• _PROBLEM TO SOLVE_:
Only the lines below starting at the one that contains "ATOM 243 C CA" and ending at the one that contains "ATOM 256 O O" are to be reproduced, exactly and with both ends kept.

• _RECORDS TO USE_:

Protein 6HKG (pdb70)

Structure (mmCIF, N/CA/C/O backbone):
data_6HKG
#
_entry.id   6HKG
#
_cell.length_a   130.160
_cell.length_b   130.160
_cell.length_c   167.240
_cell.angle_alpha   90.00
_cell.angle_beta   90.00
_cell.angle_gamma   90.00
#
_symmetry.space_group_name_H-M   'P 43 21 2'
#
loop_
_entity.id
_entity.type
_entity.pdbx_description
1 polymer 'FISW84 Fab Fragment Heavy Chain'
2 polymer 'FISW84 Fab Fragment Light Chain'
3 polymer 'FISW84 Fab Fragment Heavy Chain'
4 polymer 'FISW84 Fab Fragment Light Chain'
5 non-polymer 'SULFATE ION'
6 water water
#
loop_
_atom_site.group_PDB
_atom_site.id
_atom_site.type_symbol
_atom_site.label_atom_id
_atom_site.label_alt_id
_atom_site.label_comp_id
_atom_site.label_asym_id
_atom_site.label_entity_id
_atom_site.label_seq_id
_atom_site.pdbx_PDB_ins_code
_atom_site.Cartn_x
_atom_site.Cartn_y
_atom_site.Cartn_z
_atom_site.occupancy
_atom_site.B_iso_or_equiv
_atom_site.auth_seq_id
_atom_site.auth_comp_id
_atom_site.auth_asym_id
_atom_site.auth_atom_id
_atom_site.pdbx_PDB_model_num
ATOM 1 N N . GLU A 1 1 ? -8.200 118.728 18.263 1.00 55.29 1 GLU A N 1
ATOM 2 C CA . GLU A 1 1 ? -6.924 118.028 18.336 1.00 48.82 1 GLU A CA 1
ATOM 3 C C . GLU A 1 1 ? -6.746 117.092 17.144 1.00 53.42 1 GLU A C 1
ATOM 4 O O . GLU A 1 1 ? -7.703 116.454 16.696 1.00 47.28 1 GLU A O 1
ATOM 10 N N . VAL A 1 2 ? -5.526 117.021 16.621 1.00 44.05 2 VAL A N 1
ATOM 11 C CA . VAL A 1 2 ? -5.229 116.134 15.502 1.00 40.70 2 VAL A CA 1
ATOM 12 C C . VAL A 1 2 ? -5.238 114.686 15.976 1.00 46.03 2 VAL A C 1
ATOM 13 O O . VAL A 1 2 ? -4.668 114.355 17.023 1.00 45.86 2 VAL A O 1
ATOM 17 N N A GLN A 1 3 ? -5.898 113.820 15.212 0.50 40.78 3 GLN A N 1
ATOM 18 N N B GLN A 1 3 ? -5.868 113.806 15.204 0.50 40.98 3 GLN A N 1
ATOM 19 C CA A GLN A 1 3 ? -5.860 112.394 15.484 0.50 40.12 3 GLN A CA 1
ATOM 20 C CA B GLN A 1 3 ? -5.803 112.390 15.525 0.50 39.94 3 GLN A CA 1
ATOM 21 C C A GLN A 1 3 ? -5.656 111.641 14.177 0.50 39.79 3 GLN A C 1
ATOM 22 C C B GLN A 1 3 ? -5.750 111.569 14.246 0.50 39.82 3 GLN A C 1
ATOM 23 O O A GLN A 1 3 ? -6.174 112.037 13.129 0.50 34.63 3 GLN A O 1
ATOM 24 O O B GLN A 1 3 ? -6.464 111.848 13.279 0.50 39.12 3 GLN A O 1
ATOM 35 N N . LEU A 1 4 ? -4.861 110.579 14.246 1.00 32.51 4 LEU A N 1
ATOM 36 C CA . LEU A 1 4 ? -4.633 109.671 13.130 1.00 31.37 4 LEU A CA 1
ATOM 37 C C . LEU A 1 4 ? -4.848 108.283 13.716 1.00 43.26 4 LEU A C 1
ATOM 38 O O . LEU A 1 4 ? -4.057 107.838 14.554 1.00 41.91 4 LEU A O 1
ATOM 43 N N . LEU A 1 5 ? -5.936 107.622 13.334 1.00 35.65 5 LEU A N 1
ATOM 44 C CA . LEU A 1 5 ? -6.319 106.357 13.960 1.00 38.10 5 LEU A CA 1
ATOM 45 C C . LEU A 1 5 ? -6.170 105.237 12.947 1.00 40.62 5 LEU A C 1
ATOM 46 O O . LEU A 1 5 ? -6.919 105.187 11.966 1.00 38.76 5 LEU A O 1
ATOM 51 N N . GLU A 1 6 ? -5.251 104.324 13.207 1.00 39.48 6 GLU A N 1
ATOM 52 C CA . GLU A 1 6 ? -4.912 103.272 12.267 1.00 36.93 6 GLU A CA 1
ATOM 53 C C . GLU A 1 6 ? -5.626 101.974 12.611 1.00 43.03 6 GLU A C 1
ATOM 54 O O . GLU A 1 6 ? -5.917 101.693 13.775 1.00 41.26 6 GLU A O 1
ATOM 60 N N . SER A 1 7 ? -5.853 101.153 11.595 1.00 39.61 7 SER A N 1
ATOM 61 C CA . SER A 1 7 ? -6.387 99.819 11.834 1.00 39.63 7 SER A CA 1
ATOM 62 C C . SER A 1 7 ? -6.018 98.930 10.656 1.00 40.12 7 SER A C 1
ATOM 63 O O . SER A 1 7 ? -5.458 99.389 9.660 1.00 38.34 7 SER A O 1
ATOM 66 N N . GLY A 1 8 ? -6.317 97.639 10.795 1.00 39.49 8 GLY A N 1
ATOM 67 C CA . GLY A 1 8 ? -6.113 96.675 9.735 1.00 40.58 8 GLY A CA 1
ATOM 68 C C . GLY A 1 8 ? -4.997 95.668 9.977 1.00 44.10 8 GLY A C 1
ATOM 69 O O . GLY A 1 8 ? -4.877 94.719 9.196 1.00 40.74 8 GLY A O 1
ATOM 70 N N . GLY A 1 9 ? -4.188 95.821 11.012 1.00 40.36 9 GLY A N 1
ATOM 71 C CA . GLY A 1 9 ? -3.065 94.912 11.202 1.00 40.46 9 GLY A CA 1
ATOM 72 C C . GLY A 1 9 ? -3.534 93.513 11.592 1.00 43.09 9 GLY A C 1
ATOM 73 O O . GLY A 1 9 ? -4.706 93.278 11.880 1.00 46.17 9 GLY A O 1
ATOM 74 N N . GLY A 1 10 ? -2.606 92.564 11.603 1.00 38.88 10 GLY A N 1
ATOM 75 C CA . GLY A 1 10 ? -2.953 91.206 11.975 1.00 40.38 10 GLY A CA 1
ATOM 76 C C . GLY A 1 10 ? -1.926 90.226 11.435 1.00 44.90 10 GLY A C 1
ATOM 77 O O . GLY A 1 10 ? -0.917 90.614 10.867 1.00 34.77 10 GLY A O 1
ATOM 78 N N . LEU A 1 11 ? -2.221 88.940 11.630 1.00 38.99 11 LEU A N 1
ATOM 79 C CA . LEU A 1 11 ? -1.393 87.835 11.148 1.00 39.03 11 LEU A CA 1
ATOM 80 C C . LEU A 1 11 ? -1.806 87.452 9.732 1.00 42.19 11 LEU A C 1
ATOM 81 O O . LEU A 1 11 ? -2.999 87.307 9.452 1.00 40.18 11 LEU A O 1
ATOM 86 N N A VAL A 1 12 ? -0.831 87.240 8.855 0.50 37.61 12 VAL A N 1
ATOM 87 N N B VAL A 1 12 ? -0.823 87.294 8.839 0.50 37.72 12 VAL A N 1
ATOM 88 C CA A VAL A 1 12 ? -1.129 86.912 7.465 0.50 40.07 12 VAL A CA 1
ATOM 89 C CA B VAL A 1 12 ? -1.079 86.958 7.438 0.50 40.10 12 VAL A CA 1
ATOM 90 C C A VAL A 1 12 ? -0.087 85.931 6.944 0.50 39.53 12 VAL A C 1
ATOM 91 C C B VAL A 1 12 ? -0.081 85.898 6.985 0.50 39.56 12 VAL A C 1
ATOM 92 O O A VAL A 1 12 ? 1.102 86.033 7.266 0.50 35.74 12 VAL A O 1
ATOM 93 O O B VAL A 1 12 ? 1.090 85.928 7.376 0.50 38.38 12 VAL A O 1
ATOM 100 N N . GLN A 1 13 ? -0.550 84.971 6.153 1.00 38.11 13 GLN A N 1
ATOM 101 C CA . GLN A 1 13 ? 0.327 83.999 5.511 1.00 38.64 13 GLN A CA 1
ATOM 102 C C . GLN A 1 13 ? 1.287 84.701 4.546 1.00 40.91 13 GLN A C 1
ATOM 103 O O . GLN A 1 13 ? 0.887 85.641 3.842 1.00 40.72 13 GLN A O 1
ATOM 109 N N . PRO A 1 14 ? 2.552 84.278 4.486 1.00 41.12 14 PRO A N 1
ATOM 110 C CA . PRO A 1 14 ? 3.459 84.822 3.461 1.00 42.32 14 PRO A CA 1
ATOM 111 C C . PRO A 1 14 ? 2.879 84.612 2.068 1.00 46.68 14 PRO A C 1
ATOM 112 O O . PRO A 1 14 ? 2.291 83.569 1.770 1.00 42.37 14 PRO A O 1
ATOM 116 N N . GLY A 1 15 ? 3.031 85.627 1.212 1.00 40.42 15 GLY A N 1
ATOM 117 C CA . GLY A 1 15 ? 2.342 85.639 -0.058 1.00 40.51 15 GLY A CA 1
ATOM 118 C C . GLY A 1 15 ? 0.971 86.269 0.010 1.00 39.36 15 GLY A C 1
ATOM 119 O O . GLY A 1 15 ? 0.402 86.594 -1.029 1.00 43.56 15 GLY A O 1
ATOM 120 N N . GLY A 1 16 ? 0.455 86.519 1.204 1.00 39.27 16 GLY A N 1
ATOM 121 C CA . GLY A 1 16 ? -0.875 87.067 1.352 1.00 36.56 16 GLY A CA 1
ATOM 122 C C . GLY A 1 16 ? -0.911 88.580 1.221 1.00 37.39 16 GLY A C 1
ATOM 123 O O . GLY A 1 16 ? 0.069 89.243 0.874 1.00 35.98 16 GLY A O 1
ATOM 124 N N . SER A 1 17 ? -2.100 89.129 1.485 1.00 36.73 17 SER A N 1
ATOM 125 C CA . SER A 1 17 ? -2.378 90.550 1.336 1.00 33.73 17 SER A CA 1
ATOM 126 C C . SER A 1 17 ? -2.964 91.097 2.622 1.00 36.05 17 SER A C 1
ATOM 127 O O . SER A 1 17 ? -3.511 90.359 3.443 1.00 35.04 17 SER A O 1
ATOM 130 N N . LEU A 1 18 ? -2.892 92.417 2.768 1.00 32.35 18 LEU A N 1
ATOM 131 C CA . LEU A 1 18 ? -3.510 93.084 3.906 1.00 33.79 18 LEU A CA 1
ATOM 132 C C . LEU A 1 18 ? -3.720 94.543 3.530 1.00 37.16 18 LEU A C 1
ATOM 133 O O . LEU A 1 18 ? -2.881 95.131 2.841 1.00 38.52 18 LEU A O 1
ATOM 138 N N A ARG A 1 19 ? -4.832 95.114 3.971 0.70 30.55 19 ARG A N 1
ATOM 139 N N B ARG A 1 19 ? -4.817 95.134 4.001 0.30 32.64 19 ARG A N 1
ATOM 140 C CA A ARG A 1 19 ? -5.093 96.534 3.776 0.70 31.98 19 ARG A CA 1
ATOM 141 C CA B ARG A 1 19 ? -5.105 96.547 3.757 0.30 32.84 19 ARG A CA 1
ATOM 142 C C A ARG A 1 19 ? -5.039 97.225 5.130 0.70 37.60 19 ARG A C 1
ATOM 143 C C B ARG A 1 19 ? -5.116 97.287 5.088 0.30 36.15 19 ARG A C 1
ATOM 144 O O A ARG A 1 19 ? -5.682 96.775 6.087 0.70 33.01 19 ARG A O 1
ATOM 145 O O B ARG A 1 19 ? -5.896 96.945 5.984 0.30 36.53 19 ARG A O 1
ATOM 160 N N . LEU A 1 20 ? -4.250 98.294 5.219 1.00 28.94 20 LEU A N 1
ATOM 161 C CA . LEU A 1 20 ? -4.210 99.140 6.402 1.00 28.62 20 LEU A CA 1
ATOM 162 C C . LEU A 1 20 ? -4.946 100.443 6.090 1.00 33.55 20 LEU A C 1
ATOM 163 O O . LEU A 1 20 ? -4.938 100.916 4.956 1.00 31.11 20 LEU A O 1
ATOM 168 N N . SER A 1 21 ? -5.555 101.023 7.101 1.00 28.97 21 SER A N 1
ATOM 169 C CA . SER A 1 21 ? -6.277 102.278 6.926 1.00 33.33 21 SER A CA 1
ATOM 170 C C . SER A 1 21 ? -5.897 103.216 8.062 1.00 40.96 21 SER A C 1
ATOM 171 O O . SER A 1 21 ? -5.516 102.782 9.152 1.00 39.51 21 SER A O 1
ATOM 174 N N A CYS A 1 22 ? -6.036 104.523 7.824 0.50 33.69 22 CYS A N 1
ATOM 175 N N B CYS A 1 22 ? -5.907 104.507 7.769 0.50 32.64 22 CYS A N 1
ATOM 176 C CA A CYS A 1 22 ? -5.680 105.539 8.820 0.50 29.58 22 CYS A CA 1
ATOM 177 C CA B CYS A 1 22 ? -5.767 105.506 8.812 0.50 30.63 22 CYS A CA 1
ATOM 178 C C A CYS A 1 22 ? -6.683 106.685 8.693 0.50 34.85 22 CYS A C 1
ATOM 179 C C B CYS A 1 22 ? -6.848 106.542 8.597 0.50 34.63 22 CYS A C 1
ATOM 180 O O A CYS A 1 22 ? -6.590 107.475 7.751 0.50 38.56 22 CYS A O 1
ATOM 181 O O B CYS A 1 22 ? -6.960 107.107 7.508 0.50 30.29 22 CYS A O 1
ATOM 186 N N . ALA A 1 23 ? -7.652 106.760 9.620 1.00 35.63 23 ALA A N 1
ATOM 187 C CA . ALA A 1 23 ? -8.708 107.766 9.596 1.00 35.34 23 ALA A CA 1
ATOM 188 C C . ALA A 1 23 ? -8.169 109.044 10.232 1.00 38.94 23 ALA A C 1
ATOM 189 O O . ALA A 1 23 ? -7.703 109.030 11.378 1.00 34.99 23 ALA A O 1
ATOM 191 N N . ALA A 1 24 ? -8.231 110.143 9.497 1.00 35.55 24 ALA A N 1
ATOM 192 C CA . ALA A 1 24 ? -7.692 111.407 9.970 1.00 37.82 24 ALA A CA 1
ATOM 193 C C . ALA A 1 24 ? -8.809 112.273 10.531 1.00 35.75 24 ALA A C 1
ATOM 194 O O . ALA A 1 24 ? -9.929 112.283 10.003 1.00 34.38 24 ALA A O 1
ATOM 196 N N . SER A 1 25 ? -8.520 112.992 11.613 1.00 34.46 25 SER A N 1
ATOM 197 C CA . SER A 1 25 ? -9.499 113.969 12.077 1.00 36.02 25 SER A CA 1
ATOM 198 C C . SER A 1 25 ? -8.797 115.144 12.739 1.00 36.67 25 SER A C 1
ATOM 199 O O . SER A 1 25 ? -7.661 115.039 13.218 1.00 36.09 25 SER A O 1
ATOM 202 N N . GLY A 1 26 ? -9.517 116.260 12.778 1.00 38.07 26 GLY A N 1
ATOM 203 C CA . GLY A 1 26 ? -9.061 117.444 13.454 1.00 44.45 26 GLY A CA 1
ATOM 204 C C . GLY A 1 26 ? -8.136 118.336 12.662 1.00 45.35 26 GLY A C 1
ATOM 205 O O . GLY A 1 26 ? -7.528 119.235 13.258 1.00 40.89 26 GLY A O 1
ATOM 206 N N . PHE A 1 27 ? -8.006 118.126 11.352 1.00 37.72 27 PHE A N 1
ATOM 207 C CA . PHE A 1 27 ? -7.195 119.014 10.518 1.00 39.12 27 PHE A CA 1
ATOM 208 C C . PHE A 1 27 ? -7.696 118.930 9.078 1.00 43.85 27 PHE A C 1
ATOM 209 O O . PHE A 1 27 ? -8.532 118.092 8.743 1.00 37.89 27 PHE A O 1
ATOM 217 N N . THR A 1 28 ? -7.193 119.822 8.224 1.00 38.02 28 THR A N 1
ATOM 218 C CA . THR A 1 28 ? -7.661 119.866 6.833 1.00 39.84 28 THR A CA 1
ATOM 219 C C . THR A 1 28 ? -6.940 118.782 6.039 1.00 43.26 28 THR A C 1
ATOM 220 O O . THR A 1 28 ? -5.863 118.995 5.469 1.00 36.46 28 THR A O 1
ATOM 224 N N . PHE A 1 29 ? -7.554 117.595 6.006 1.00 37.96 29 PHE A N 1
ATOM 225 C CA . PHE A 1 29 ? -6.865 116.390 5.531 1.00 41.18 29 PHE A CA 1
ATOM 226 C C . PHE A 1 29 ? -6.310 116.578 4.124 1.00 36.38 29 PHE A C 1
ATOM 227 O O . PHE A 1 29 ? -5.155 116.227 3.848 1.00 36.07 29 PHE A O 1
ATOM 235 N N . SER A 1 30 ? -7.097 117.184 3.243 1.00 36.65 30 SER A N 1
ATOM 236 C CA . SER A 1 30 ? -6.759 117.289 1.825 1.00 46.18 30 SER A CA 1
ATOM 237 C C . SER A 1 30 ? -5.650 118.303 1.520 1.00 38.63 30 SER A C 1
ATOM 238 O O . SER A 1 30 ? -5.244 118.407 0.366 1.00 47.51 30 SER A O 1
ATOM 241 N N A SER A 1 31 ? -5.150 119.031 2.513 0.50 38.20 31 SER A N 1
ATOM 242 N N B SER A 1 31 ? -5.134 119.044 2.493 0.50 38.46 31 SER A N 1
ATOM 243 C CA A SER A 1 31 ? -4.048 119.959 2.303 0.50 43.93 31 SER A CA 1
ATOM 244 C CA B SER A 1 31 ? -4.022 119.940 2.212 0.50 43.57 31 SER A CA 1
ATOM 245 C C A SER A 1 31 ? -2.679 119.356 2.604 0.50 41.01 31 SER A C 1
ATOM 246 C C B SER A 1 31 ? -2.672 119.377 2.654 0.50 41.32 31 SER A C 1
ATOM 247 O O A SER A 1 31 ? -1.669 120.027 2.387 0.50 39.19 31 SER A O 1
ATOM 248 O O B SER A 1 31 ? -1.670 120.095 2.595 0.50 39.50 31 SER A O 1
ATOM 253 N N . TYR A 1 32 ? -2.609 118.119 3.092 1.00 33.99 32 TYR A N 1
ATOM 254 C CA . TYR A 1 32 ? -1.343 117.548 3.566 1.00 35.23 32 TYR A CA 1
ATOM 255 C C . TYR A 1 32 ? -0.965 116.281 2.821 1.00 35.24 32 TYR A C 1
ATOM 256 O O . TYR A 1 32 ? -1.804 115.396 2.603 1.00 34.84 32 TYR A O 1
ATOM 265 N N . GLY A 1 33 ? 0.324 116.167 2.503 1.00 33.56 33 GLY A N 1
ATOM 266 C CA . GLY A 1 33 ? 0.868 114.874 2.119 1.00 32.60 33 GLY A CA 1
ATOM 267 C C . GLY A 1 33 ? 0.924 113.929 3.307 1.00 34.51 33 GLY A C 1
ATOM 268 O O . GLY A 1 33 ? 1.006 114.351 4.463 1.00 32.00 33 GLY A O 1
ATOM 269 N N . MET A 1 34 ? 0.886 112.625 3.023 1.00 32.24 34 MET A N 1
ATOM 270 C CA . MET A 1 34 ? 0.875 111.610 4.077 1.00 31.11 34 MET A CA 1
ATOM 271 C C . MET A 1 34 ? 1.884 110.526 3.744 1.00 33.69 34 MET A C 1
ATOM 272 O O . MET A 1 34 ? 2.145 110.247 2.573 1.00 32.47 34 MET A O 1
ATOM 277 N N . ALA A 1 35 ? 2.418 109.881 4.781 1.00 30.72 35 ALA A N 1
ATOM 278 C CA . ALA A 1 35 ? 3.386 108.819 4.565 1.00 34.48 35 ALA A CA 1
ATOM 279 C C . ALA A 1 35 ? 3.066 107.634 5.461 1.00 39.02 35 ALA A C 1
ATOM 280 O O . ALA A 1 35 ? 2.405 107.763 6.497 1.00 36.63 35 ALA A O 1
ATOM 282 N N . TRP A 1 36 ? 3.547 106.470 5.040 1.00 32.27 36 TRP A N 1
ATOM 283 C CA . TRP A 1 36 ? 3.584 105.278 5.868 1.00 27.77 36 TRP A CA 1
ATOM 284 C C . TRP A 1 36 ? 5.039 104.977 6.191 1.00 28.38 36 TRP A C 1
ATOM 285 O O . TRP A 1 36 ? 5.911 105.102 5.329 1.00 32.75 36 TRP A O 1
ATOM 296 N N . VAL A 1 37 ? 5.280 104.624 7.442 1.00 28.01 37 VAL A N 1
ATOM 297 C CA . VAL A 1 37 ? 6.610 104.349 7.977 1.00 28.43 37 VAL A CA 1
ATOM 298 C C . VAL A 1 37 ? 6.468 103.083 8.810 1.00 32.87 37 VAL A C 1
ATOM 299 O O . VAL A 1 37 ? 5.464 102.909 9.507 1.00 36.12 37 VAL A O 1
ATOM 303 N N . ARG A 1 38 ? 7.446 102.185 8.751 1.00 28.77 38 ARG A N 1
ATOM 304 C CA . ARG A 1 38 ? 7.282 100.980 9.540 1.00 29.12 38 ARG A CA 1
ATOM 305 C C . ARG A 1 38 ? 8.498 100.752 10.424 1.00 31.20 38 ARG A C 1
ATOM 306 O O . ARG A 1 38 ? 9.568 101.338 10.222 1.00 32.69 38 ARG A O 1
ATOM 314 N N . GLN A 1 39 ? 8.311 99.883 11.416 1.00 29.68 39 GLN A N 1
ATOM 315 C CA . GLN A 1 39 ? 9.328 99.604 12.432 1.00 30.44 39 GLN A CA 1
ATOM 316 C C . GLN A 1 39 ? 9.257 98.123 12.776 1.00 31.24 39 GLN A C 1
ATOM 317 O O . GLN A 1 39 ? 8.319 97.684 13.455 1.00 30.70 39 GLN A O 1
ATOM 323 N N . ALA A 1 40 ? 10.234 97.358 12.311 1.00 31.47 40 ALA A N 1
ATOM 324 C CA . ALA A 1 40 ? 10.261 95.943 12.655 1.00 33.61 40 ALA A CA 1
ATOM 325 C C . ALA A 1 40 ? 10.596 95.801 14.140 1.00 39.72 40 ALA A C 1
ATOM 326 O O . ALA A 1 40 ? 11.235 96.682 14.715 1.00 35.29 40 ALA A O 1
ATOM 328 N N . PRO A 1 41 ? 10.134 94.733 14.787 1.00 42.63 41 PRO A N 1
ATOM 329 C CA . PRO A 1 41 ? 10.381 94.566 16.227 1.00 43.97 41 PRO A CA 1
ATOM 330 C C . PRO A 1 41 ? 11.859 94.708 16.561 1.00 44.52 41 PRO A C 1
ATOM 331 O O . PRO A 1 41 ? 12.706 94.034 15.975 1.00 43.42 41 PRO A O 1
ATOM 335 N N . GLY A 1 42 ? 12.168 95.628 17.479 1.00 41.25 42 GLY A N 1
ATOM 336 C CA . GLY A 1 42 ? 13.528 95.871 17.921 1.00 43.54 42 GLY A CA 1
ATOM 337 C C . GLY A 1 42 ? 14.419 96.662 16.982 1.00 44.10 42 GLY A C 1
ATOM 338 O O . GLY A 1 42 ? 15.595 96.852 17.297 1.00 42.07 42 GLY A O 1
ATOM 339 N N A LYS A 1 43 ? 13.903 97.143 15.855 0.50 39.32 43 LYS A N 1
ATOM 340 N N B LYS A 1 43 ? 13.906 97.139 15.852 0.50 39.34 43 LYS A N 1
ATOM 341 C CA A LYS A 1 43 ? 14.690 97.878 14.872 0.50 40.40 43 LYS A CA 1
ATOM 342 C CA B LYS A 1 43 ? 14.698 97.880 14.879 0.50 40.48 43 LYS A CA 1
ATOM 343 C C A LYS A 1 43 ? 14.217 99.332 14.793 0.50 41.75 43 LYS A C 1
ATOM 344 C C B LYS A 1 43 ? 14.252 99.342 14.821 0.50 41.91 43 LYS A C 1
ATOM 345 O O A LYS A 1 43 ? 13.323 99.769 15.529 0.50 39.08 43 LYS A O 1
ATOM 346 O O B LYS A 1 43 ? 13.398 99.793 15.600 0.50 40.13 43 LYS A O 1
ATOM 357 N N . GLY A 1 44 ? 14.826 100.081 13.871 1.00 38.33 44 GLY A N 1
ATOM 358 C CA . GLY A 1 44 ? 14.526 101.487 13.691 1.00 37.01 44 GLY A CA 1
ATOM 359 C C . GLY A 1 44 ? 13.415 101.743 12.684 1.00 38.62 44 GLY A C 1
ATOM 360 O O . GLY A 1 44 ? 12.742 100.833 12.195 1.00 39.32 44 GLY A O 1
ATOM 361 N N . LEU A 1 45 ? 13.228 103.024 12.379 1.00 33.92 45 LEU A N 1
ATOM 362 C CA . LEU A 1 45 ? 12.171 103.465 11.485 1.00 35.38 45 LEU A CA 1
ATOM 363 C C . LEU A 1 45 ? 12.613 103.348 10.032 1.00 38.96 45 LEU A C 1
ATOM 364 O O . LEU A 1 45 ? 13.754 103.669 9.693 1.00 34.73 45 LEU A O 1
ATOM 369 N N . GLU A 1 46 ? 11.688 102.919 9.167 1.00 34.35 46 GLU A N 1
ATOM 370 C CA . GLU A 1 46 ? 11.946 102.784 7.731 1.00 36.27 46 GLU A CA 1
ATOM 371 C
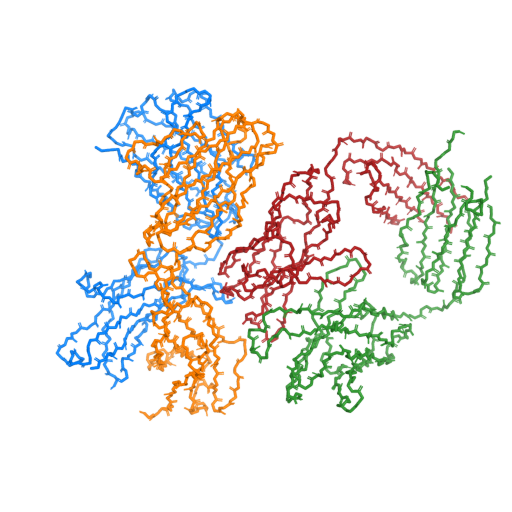 C . GLU A 1 46 ? 10.758 103.325 6.944 1.00 31.63 46 GLU A C 1
ATOM 372 O O . GLU A 1 46 ? 9.623 102.878 7.144 1.00 31.16 46 GLU A O 1
ATOM 378 N N . TRP A 1 47 ? 11.015 104.260 6.031 1.00 31.04 47 TRP A N 1
ATOM 379 C CA . TRP A 1 47 ? 9.931 104.832 5.229 1.00 31.85 47 TRP A CA 1
ATOM 380 C C . TRP A 1 47 ? 9.419 103.807 4.214 1.00 39.42 47 TRP A C 1
ATOM 381 O O . TRP A 1 47 ? 10.200 103.061 3.620 1.00 33.76 47 TRP A O 1
ATOM 392 N N . VAL A 1 48 ? 8.094 103.756 4.030 1.00 31.56 48 VAL A N 1
ATOM 393 C CA . VAL A 1 48 ? 7.443 102.793 3.143 1.00 31.98 48 VAL A CA 1
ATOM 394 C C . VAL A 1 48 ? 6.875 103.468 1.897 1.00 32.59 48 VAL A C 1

• _THE COMPLETED TASK_:
ATOM 243 C CA A SER A 1 31 ? -4.048 119.959 2.303 0.50 43.93 31 SER A CA 1
ATOM 244 C CA B SER A 1 31 ? -4.022 119.940 2.212 0.50 43.57 31 SER A CA 1
ATOM 245 C C A SER A 1 31 ? -2.679 119.356 2.604 0.50 41.01 31 SER A C 1
ATOM 246 C C B SER A 1 31 ? -2.672 119.377 2.654 0.50 41.32 31 SER A C 1
ATOM 247 O O A SER A 1 31 ? -1.669 120.027 2.387 0.50 39.19 31 SER A O 1
ATOM 248 O O B SER A 1 31 ? -1.670 120.095 2.595 0.50 39.50 31 SER A O 1
ATOM 253 N N . TYR A 1 32 ? -2.609 118.119 3.092 1.00 33.99 32 TYR A N 1
ATOM 254 C CA . TYR A 1 32 ? -1.343 117.548 3.566 1.00 35.23 32 TYR A CA 1
ATOM 255 C C . TYR A 1 32 ? -0.965 116.281 2.821 1.00 35.24 32 TYR A C 1
ATOM 256 O O . TYR A 1 32 ? -1.804 115.396 2.603 1.00 34.84 32 TYR A O 1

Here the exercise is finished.